Of the entries below, return exactly those lines that fall between the one containing "ATOM 32 O O" and the one containing "ATOM 76 C C", the two end lines included.

-- Provided information follows --

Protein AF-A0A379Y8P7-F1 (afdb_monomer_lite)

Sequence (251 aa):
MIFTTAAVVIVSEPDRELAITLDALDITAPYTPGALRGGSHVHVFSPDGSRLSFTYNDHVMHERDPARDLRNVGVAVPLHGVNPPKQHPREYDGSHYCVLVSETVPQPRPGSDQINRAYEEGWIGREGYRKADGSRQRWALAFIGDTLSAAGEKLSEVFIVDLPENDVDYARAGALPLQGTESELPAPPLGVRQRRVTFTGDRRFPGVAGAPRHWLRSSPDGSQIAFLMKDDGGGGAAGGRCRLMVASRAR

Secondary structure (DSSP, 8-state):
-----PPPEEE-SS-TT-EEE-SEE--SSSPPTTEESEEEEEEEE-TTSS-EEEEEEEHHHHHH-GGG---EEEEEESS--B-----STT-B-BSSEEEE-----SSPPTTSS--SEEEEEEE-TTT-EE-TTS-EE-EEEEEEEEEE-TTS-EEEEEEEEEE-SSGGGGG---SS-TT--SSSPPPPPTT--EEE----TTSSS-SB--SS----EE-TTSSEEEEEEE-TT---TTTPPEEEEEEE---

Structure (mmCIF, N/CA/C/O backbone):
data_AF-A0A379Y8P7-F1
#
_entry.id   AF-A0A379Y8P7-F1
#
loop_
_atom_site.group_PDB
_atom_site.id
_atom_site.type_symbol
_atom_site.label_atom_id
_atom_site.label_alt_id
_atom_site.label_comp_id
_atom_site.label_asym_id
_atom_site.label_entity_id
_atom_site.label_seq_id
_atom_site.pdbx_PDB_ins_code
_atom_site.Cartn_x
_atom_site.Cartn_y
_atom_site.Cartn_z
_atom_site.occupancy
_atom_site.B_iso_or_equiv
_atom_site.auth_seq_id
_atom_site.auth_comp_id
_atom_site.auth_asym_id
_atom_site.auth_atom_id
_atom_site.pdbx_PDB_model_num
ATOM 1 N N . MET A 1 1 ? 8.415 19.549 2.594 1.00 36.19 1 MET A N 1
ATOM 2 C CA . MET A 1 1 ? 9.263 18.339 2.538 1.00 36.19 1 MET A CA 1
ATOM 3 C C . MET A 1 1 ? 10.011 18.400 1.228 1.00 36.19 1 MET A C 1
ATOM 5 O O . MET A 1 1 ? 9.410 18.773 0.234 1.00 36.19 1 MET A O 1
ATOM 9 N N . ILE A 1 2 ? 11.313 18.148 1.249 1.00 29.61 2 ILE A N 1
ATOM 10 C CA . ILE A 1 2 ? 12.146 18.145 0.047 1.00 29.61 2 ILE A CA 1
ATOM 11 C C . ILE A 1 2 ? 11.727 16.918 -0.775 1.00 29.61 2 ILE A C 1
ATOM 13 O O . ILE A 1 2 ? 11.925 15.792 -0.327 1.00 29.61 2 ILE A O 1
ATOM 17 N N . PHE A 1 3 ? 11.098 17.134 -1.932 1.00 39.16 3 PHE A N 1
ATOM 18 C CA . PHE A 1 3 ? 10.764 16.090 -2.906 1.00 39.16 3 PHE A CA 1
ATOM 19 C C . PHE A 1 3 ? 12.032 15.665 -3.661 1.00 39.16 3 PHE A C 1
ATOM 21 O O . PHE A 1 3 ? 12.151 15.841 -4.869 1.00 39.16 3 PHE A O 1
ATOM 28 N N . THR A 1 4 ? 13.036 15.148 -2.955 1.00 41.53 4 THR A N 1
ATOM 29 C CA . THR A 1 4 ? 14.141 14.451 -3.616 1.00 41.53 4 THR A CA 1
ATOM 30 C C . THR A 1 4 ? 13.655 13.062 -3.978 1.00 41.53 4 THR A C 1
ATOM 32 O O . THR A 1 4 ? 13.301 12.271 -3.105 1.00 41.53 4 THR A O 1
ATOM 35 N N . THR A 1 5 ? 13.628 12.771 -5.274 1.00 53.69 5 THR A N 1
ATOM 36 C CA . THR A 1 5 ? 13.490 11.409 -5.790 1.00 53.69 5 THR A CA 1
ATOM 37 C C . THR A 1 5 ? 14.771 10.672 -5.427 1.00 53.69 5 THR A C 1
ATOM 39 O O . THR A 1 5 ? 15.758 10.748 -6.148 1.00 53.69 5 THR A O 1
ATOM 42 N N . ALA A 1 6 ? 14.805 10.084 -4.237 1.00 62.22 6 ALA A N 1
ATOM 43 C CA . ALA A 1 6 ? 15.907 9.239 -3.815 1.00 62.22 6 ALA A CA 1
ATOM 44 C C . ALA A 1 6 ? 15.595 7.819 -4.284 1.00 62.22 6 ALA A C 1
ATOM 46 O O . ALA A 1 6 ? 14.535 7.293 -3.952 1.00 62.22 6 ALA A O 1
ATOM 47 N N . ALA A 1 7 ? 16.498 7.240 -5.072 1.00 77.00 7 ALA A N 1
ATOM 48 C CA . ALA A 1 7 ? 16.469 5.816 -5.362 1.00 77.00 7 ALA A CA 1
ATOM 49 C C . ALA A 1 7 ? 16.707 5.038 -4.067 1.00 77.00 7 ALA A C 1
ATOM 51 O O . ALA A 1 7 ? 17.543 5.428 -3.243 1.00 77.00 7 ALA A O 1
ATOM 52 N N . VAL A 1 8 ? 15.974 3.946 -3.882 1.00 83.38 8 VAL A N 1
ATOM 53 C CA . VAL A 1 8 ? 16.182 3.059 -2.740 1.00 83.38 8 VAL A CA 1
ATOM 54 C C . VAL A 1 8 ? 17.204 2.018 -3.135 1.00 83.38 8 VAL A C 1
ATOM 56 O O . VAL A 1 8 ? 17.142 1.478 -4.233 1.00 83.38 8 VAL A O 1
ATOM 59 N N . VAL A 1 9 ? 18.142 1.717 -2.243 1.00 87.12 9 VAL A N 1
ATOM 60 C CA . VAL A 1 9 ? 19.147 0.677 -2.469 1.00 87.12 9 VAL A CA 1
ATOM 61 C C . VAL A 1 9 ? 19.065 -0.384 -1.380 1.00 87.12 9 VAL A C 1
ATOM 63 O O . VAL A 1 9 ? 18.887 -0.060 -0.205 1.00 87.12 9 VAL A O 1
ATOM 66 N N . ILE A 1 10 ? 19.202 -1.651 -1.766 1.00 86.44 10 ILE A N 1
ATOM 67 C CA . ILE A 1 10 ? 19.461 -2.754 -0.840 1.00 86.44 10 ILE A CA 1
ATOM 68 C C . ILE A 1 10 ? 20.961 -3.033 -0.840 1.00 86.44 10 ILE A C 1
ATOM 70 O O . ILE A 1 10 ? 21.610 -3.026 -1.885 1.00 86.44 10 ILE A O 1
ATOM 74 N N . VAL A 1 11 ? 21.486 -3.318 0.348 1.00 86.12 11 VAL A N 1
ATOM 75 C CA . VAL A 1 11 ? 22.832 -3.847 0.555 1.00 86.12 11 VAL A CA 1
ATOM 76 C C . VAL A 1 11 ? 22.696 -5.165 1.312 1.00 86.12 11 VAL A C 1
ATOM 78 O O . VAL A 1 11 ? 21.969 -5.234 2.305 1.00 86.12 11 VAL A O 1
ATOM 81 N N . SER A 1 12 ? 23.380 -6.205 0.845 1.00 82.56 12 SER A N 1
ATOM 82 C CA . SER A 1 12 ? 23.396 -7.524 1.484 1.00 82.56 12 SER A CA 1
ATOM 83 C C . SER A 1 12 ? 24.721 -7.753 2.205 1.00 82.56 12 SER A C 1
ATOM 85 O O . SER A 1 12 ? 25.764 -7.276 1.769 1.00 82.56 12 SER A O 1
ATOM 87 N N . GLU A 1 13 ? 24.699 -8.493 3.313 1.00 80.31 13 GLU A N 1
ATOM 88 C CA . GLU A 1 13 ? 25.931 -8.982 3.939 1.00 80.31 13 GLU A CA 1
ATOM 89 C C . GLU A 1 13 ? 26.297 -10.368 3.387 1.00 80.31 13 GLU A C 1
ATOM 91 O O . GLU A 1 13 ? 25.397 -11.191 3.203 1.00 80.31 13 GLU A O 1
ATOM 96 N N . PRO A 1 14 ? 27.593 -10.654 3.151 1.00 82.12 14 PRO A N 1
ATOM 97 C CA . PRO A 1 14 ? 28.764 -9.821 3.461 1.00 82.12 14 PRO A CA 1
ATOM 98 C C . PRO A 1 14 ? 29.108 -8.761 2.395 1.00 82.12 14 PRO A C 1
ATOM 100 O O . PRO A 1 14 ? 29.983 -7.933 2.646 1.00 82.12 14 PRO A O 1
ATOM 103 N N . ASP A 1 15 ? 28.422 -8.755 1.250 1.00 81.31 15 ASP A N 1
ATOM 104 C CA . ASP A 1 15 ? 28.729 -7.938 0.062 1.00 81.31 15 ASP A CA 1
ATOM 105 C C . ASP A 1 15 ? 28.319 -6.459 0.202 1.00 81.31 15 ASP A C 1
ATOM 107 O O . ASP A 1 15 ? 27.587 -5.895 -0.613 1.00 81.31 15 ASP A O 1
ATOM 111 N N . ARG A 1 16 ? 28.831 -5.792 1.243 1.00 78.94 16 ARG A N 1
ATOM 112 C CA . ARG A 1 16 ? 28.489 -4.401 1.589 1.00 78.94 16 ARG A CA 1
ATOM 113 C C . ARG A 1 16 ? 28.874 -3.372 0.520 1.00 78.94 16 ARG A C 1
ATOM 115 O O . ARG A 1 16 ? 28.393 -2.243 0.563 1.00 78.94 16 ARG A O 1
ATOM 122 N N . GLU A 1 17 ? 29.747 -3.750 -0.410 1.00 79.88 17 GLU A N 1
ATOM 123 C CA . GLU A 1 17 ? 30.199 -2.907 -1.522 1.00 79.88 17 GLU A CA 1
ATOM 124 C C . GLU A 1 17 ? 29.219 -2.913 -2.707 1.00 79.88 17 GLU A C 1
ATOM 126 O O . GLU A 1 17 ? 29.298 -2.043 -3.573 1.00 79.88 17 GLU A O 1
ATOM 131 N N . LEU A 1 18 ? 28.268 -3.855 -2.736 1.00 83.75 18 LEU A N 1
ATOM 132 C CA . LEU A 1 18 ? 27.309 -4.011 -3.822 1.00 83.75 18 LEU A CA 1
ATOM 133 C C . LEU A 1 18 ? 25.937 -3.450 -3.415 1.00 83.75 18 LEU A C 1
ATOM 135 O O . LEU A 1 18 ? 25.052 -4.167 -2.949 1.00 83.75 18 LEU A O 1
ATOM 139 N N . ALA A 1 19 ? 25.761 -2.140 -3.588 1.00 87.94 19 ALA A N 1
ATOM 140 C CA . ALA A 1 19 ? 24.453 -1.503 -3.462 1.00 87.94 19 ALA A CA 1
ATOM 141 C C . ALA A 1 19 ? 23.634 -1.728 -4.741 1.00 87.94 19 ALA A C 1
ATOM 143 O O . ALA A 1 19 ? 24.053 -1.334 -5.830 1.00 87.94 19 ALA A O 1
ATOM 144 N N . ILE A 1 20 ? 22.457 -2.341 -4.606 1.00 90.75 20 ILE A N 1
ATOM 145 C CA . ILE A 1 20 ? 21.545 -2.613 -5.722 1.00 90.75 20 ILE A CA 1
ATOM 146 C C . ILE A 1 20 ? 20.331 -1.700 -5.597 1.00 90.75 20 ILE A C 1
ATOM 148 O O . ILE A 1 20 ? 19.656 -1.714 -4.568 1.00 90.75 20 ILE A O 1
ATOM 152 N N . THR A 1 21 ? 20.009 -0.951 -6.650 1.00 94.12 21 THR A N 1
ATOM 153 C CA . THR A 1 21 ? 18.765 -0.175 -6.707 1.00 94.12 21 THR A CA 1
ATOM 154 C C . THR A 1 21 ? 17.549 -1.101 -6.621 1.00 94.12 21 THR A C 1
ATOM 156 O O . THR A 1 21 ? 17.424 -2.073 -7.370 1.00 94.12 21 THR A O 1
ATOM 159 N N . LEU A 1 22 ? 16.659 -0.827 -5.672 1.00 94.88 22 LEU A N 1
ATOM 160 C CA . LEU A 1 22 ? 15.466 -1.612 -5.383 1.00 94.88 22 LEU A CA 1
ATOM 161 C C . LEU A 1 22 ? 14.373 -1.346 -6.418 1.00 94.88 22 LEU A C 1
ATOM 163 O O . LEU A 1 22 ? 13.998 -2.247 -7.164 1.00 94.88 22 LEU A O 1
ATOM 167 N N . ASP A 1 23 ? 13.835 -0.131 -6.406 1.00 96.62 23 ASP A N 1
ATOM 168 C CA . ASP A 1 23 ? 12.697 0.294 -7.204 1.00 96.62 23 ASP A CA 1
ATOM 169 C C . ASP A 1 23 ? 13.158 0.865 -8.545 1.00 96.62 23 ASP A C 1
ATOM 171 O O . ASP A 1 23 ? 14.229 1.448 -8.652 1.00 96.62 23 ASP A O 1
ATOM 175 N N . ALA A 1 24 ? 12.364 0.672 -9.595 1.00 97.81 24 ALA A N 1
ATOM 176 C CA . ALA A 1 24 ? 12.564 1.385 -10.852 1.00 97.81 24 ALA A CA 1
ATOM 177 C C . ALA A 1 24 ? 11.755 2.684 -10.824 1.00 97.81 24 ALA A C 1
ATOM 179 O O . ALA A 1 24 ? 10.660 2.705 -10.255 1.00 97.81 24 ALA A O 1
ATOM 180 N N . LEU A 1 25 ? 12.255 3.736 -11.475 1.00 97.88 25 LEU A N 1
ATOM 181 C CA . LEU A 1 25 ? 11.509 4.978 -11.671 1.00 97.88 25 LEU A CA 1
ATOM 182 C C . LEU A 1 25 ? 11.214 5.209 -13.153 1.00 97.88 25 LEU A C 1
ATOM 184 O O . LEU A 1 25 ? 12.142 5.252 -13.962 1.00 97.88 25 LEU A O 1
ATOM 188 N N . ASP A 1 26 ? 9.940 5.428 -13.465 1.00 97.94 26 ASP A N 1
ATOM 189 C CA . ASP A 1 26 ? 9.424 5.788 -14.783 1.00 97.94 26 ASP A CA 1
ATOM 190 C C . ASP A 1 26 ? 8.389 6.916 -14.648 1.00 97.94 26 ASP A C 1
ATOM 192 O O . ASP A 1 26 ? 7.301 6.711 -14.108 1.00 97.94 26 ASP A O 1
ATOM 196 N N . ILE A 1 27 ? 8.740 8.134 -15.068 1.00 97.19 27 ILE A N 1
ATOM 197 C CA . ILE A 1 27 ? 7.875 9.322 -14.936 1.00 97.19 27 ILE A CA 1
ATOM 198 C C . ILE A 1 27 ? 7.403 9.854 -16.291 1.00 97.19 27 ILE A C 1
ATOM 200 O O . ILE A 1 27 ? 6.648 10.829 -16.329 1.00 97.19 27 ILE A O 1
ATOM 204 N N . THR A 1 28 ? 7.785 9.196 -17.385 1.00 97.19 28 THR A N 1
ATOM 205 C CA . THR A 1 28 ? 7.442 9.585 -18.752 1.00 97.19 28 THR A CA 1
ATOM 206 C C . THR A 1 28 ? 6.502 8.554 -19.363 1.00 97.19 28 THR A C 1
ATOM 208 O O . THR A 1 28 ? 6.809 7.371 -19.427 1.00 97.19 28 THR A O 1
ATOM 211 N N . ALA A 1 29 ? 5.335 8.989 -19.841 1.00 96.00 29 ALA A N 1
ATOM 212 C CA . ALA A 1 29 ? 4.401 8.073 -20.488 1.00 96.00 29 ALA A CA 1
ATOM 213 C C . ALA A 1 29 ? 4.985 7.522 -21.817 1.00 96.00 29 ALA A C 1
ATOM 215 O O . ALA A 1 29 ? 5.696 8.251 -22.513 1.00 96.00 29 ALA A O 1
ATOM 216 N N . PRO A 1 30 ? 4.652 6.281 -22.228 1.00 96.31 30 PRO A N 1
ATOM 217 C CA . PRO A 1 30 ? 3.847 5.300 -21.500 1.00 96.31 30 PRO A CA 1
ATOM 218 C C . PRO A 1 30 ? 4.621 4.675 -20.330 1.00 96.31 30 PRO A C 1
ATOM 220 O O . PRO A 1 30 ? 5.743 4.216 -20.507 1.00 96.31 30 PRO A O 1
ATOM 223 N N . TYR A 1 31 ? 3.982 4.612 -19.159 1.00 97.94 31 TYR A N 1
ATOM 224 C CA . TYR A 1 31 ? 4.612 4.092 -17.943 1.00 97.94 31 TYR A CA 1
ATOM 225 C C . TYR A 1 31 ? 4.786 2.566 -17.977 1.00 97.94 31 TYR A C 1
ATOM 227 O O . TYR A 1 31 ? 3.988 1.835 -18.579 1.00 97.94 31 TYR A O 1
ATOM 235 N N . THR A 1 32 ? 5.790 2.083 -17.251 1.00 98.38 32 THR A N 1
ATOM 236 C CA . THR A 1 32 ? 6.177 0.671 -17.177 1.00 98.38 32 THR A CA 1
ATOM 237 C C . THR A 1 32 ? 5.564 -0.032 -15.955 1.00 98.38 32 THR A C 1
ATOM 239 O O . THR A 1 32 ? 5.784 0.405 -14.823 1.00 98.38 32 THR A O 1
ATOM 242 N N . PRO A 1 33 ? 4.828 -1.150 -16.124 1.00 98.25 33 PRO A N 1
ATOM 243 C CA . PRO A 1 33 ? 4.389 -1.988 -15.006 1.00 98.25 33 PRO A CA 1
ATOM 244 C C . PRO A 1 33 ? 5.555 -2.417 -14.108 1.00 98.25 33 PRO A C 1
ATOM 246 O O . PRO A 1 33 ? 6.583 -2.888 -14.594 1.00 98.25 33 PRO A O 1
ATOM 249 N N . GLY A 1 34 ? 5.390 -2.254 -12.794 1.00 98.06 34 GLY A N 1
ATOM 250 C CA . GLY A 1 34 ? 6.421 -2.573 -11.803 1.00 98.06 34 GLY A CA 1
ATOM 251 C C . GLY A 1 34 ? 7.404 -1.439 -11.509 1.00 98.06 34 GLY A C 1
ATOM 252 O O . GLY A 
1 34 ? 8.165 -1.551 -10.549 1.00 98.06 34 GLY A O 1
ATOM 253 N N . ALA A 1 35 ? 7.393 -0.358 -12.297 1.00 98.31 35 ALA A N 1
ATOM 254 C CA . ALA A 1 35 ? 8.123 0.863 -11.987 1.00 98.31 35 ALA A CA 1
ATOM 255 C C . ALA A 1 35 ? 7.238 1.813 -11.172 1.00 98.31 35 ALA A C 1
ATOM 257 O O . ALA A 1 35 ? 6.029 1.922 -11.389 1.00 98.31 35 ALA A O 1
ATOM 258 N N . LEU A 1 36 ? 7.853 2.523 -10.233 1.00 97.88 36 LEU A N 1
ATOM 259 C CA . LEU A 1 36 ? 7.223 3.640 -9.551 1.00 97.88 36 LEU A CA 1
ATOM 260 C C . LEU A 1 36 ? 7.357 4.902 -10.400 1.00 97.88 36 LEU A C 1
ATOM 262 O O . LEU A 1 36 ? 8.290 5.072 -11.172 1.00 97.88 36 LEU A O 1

-- Provided information concluded --

Solution to the exercise:
ATOM 32 O O . THR A 1 4 ? 13.301 12.271 -3.105 1.00 41.53 4 THR A O 1
ATOM 35 N N . THR A 1 5 ? 13.628 12.771 -5.274 1.00 53.69 5 THR A N 1
ATOM 36 C CA . THR A 1 5 ? 13.490 11.409 -5.790 1.00 53.69 5 THR A CA 1
ATOM 37 C C . THR A 1 5 ? 14.771 10.672 -5.427 1.00 53.69 5 THR A C 1
ATOM 39 O O . THR A 1 5 ? 15.758 10.748 -6.148 1.00 53.69 5 THR A O 1
ATOM 42 N N . ALA A 1 6 ? 14.805 10.084 -4.237 1.00 62.22 6 ALA A N 1
ATOM 43 C CA . ALA A 1 6 ? 15.907 9.239 -3.815 1.00 62.22 6 ALA A CA 1
ATOM 44 C C . ALA A 1 6 ? 15.595 7.819 -4.284 1.00 62.22 6 ALA A C 1
ATOM 46 O O . ALA A 1 6 ? 14.535 7.293 -3.952 1.00 62.22 6 ALA A O 1
ATOM 47 N N . ALA A 1 7 ? 16.498 7.240 -5.072 1.00 77.00 7 ALA A N 1
ATOM 48 C CA . ALA A 1 7 ? 16.469 5.816 -5.362 1.00 77.00 7 ALA A CA 1
ATOM 49 C C . ALA A 1 7 ? 16.707 5.038 -4.067 1.00 77.00 7 ALA A C 1
ATOM 51 O O . ALA A 1 7 ? 17.543 5.428 -3.243 1.00 77.00 7 ALA A O 1
ATOM 52 N N . VAL A 1 8 ? 15.974 3.946 -3.882 1.00 83.38 8 VAL A N 1
ATOM 53 C CA . VAL A 1 8 ? 16.182 3.059 -2.740 1.00 83.38 8 VAL A CA 1
ATOM 54 C C . VAL A 1 8 ? 17.204 2.018 -3.135 1.00 83.38 8 VAL A C 1
ATOM 56 O O . VAL A 1 8 ? 17.142 1.478 -4.233 1.00 83.38 8 VAL A O 1
ATOM 59 N N . VAL A 1 9 ? 18.142 1.717 -2.243 1.00 87.12 9 VAL A N 1
ATOM 60 C CA . VAL A 1 9 ? 19.147 0.677 -2.469 1.00 87.12 9 VAL A CA 1
ATOM 61 C C . VAL A 1 9 ? 19.065 -0.384 -1.380 1.00 87.12 9 VAL A C 1
ATOM 63 O O . VAL A 1 9 ? 18.887 -0.060 -0.205 1.00 87.12 9 VAL A O 1
ATOM 66 N N . ILE A 1 10 ? 19.202 -1.651 -1.766 1.00 86.44 10 ILE A N 1
ATOM 67 C CA . ILE A 1 10 ? 19.461 -2.754 -0.840 1.00 86.44 10 ILE A CA 1
ATOM 68 C C . ILE A 1 10 ? 20.961 -3.033 -0.840 1.00 86.44 10 ILE A C 1
ATOM 70 O O . ILE A 1 10 ? 21.610 -3.026 -1.885 1.00 86.44 10 ILE A O 1
ATOM 74 N N . VAL A 1 11 ? 21.486 -3.318 0.348 1.00 86.12 11 VAL A N 1
ATOM 75 C CA . VAL A 1 11 ? 22.832 -3.847 0.555 1.00 86.12 11 VAL A CA 1
ATOM 76 C C . VAL A 1 11 ? 22.696 -5.165 1.312 1.00 86.12 11 VAL A C 1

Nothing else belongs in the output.